Have You Tried Being Less Neurodivergent? Other Helpful System Design Strategies
Tracks
Prince - In-Person Only
| Monday, September 28, 2026 |
| 10:50 AM - 11:20 AM |
| Prince Room |
Overview
Dr Rachelle Warner, Adelaide University
Key Learnings
1. Why common advice to neurodivergent people often misses the real problem. Delegates will explore how well-meaning guidance can reinforce the expectation that individuals must adapt to systems rather than systems adapting to people.
2. How organisational norms can unintentionally exclude neurodivergent participants. Delegates will understand how communication styles, expectations, and unwritten rules can create barriers.
3. How small system design changes can improve accessibility for everyone. Delegates will learn practical ways to create clearer, more inclusive processes that reduce the need for constant adaptation.
Speaker
Dr Rachelle Warner
Adjunct Fellow
Adelaide University
Have You Tried Being Less Neurodivergent? Other Helpful System Design Strategies
Presentation Overview
Neurodivergent people are often given remarkably practical advice for succeeding in systems that were not designed with them in mind. Suggestions such as “just try to be more organised,” “maybe speak up more in meetings,” or “have you considered using a planner?” are offered with genuine goodwill and a quiet confidence that the problem is simply one of individual adjustment.
This presentation begins with a radical proposition: what if the issue is not that neurodivergent people are insufficiently adaptable, but that many of our systems are astonishingly bad at accommodating normal human variation?
Across workplaces, healthcare systems, and institutions, participation often requires navigating ambiguous communication, unwritten social rules, unpredictable processes, and environments that demand constant cognitive and sensory interpretation. For many neurodivergent people, succeeding in these spaces requires extraordinary levels of masking, self-monitoring, and translation—essentially performing a version of “normal” that systems find easier to process.
Drawing on experience across healthcare, research, and public sector systems, this session examines how everyday organisational structures—from meetings and forms to communication norms and decision-making processes—can unintentionally function as accessibility barriers.
Using humour, uncomfortable recognition, and a few painfully familiar workplace scenarios, the presentation reframes many “individual challenges” as design failures. It explores how small but intentional changes—such as clearer expectations, predictable processes, and explicit communication—can dramatically reduce cognitive load and improve participation.
Importantly, designing systems that work for neurodivergent people does not require dismantling organisational complexity or lowering standards. It simply requires acknowledging that the mythical “normal person” many systems are designed around does not actually exist.
Until then, neurodivergent people will continue to receive extremely helpful advice like: have you tried being less neurodivergent?
This presentation begins with a radical proposition: what if the issue is not that neurodivergent people are insufficiently adaptable, but that many of our systems are astonishingly bad at accommodating normal human variation?
Across workplaces, healthcare systems, and institutions, participation often requires navigating ambiguous communication, unwritten social rules, unpredictable processes, and environments that demand constant cognitive and sensory interpretation. For many neurodivergent people, succeeding in these spaces requires extraordinary levels of masking, self-monitoring, and translation—essentially performing a version of “normal” that systems find easier to process.
Drawing on experience across healthcare, research, and public sector systems, this session examines how everyday organisational structures—from meetings and forms to communication norms and decision-making processes—can unintentionally function as accessibility barriers.

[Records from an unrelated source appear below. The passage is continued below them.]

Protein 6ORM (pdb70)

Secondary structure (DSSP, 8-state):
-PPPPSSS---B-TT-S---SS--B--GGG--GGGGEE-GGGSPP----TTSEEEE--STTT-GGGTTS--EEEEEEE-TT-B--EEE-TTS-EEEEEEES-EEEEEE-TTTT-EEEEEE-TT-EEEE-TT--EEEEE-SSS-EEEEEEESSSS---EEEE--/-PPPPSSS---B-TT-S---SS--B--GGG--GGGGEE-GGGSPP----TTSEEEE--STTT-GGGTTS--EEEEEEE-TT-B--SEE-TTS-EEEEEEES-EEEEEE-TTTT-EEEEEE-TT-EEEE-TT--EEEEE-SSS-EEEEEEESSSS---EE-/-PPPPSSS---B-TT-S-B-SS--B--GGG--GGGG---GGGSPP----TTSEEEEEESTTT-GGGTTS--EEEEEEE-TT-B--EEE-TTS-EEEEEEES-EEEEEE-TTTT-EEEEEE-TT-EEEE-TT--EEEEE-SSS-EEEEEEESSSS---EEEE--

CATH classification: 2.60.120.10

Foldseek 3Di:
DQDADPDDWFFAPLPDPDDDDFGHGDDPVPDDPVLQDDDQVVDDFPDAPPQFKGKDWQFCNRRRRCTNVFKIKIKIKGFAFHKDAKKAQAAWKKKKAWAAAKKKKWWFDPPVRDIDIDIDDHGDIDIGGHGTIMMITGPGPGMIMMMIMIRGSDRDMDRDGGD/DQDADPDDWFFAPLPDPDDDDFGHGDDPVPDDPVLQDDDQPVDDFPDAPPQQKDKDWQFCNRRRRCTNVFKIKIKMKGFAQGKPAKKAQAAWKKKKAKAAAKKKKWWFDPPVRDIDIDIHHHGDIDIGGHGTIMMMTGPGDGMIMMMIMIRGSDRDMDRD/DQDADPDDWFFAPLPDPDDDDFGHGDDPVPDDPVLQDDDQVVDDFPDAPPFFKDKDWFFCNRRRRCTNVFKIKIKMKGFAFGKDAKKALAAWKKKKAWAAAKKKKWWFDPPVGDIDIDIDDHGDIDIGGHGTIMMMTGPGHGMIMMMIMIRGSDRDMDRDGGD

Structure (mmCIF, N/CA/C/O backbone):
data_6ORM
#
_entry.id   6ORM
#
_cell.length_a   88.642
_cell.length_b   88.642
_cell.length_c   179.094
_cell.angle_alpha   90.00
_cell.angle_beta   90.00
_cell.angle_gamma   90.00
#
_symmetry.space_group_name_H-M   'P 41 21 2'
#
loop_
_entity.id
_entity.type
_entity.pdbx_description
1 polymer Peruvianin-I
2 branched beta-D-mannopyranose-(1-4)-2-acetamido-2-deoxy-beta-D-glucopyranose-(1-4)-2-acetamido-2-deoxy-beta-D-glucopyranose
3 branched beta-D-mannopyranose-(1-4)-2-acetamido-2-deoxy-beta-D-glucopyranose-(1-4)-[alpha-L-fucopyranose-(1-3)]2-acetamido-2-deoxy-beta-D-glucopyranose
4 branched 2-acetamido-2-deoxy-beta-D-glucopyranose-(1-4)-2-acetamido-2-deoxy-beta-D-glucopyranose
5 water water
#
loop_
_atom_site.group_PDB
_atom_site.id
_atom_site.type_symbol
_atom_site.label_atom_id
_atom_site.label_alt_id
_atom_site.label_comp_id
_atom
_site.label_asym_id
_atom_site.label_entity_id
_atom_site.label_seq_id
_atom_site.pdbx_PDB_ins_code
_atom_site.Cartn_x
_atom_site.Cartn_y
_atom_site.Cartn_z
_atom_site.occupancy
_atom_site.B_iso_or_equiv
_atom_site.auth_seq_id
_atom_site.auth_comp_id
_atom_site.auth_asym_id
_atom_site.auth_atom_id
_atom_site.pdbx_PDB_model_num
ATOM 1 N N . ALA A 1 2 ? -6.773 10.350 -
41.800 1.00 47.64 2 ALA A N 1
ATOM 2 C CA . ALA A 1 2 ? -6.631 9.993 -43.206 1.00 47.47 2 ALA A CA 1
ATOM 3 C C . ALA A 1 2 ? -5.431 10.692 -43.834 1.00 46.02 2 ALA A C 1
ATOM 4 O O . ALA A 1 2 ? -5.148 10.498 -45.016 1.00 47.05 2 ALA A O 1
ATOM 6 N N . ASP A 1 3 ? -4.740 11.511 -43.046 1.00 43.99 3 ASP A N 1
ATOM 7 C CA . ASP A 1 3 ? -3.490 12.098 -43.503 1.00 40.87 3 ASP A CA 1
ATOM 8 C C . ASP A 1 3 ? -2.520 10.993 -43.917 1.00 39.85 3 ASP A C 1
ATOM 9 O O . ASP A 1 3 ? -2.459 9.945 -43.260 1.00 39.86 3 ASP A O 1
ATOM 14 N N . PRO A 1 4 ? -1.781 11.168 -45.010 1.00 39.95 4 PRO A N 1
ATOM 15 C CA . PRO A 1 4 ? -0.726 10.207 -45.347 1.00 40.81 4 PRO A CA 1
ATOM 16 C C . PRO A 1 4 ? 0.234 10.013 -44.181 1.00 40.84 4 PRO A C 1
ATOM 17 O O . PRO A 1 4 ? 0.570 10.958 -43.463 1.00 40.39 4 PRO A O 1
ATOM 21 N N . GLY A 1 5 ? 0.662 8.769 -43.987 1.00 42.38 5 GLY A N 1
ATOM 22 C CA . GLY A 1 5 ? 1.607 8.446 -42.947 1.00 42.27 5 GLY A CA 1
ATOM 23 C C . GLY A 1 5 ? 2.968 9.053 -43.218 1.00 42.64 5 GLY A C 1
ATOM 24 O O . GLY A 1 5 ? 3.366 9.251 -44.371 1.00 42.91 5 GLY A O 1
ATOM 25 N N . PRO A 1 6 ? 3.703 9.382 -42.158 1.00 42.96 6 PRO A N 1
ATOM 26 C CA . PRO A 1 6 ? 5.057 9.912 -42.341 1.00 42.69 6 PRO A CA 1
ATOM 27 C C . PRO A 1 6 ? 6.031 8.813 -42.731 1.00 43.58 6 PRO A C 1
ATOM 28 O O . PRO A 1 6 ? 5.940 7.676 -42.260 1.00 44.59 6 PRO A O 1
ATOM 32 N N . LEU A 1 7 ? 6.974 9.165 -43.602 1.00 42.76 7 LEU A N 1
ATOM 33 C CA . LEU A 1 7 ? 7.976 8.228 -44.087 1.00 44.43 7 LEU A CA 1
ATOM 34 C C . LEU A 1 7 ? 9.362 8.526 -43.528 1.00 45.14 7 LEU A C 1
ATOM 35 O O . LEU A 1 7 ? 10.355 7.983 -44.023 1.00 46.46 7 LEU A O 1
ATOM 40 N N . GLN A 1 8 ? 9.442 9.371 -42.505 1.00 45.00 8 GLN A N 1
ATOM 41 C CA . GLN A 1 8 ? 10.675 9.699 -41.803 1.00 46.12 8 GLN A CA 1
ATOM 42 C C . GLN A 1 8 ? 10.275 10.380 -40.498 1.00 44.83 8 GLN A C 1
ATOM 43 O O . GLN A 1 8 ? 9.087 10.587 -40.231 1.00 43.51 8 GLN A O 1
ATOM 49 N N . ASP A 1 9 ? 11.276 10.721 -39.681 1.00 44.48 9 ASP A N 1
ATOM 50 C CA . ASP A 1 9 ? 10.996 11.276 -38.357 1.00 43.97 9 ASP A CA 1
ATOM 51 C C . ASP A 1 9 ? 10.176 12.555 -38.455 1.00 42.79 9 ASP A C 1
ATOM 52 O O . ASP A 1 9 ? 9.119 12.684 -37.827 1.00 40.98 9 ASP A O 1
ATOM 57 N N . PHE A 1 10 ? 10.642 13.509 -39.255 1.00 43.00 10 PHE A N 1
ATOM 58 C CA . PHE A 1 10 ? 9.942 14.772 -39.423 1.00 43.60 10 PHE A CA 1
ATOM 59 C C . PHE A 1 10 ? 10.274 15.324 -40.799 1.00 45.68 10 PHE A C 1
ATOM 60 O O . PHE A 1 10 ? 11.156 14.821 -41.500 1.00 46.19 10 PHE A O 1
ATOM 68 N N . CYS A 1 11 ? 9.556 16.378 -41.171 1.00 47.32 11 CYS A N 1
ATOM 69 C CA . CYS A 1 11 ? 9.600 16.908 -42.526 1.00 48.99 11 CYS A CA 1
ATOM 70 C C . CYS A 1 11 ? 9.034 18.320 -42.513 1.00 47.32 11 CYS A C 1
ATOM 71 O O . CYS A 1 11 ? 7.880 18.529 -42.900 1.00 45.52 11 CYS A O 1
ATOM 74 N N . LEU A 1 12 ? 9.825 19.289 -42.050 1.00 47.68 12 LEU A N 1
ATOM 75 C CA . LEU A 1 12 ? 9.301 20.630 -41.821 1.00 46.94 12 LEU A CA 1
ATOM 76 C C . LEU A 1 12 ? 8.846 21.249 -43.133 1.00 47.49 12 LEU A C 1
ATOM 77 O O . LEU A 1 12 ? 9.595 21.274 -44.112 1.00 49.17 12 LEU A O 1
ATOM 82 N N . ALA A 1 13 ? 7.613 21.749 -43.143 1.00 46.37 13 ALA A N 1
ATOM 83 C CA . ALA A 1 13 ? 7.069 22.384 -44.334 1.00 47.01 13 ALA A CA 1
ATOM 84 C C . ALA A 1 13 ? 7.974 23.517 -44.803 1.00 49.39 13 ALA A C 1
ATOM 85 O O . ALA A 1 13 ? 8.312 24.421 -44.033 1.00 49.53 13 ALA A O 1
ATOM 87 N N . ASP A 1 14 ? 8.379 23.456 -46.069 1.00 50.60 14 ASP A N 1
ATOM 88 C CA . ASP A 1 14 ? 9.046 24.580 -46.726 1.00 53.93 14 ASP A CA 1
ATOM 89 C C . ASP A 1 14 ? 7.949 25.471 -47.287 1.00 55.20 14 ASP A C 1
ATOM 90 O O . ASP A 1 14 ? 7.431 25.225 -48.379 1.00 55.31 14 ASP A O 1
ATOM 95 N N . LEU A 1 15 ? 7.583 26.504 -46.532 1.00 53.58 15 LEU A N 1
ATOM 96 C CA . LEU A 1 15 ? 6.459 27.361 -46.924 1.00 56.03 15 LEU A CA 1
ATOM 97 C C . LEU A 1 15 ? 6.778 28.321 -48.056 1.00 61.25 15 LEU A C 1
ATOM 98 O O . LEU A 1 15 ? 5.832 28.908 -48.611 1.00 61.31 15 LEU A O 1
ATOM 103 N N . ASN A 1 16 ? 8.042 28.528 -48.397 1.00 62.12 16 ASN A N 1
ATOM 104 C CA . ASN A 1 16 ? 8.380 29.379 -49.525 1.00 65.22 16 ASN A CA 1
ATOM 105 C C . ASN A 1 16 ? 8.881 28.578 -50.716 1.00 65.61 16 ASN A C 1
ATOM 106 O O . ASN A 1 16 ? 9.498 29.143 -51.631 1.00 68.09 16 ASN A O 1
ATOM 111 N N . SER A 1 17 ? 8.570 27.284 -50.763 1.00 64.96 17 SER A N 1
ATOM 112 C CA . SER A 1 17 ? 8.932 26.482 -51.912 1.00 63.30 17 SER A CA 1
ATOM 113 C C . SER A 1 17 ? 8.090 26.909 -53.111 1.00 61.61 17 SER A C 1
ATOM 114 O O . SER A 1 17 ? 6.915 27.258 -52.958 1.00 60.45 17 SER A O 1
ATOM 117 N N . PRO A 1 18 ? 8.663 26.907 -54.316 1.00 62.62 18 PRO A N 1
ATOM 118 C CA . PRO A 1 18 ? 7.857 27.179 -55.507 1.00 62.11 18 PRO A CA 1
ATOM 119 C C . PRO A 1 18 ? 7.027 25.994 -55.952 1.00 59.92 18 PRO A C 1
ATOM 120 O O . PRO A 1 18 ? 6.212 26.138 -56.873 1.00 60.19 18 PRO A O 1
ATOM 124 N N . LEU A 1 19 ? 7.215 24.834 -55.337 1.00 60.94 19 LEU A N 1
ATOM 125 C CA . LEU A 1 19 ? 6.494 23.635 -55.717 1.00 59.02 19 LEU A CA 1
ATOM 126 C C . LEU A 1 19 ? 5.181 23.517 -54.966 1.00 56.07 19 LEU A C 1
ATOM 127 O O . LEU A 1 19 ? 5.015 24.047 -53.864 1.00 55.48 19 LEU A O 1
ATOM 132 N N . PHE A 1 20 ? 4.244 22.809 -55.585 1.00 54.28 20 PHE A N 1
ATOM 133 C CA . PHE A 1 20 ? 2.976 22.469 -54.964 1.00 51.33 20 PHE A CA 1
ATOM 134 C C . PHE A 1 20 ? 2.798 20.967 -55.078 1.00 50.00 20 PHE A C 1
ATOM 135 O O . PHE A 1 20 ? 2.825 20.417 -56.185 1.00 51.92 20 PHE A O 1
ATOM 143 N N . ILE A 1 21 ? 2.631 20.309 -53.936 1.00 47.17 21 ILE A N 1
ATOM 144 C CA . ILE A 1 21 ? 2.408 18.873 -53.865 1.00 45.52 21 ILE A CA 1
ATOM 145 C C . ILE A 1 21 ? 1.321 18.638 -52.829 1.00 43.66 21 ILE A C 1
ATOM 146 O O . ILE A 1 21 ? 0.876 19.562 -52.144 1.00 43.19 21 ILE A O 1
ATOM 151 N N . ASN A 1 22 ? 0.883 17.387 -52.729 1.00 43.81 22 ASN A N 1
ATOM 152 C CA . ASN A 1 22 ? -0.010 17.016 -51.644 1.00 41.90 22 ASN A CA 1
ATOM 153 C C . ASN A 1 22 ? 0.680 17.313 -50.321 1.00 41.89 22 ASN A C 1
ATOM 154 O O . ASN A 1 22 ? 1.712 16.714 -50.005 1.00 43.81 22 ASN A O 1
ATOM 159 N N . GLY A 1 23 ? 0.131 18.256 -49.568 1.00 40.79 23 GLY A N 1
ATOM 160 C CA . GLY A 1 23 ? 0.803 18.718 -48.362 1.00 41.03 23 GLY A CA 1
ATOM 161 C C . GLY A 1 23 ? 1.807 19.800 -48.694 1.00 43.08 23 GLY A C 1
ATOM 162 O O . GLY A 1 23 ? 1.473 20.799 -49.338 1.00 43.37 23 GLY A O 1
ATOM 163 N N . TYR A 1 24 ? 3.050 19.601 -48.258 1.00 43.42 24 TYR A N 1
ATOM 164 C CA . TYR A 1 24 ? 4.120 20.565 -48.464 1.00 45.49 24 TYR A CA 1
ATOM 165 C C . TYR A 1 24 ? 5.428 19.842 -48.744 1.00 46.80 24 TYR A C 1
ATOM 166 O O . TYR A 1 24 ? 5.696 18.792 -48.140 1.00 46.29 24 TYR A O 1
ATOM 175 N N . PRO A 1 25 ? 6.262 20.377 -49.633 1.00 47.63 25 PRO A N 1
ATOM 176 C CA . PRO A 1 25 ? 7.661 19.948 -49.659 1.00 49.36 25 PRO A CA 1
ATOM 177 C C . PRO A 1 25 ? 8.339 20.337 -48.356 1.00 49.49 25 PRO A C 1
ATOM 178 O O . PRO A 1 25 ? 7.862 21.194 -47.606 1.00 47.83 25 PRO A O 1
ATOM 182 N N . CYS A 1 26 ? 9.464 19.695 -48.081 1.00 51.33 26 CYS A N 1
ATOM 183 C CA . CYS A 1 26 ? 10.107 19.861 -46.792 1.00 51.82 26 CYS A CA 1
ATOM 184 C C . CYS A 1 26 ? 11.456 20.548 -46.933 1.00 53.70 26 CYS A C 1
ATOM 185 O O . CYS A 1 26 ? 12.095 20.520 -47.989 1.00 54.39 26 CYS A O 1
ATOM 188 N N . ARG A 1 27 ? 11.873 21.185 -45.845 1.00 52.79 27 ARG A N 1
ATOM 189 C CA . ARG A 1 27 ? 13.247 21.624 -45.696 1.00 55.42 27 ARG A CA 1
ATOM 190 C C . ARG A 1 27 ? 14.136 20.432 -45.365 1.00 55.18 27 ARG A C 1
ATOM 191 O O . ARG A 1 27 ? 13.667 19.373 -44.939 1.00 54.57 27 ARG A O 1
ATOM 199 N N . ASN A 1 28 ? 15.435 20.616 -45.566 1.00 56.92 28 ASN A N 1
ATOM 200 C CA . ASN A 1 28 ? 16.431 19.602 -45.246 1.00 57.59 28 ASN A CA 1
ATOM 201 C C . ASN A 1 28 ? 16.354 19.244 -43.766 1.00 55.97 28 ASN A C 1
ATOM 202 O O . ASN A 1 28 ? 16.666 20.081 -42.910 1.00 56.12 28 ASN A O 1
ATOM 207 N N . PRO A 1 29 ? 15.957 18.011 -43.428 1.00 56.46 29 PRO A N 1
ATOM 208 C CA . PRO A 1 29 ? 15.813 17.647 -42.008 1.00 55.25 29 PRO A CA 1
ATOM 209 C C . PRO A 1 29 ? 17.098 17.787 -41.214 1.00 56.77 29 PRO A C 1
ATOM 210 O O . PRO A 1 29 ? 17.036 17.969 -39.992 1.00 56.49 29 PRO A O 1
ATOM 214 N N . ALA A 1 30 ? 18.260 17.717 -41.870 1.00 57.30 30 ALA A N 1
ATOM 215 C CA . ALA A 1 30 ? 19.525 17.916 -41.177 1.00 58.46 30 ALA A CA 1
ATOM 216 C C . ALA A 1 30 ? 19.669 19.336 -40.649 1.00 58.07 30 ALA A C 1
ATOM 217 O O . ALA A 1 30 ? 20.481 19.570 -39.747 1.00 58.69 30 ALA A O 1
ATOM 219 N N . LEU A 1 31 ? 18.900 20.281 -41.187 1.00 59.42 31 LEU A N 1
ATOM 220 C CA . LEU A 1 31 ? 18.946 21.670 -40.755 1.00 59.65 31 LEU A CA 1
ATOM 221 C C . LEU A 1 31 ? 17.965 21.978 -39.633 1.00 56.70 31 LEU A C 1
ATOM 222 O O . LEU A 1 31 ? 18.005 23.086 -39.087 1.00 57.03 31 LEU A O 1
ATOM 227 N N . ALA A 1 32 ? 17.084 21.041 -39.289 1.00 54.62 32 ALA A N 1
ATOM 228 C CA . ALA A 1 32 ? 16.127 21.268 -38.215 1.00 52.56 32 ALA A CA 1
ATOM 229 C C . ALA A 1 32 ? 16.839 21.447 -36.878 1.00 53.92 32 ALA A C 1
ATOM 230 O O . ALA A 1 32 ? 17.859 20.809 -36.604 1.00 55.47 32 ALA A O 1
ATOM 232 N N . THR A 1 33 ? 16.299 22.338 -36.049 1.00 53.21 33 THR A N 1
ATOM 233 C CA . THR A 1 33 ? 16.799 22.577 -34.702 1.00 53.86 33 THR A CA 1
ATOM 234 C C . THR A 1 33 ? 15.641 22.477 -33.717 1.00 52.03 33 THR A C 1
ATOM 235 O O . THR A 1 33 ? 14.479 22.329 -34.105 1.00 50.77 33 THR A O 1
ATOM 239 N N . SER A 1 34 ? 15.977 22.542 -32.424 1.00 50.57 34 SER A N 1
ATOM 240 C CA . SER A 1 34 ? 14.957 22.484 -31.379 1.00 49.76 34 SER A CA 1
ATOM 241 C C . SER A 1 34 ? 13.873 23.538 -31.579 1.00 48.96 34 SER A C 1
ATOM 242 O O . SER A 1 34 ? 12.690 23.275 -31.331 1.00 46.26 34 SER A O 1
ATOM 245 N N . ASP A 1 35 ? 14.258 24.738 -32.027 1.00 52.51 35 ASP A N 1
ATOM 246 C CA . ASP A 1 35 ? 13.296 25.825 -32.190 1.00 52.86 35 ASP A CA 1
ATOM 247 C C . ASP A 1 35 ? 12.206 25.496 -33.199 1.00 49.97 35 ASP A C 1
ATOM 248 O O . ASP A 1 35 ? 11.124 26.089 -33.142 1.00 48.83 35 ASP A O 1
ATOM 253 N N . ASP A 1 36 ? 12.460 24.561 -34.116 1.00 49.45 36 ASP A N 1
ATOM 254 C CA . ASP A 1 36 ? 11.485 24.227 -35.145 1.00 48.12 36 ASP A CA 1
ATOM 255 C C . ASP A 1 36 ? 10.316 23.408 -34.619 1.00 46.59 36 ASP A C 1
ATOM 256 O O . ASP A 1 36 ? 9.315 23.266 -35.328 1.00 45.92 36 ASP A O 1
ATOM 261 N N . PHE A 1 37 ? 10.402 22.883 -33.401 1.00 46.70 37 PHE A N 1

Using humour, uncomfortable recognition, and a few painfully familiar workplace scenarios, the presentation reframes many “individual challenges” as design failures. It explores how small but intentional changes—such as clearer expectations, predictable processes, and explicit communication—can dramatically reduce cognitive load and improve participation.
Importantly, designing systems that work for neurodivergent people does not require dismantling organisational complexity or lowering standards. It simply requires acknowledging that the mythical “normal person” many systems are designed around does not actually exist.
Until then, neurodivergent people will continue to receive extremely helpful advice like: have you tried being less neurodivergent?
Biography
Rachelle is an Aboriginal researcher and public sector leader who spends a surprising amount of time thinking about how big systems behave when real humans enter the room.
Her work sits at the intersection of health, culture, and the occasional strategic chaos caused by neurodivergent ways of thinking. Rachelle is particularly interested in what happens when systems built for “normal” meet people who are brilliantly, gloriously not. She brings research, policy experience, and a healthy suspicion of the phrase “we’ve always done it this way.”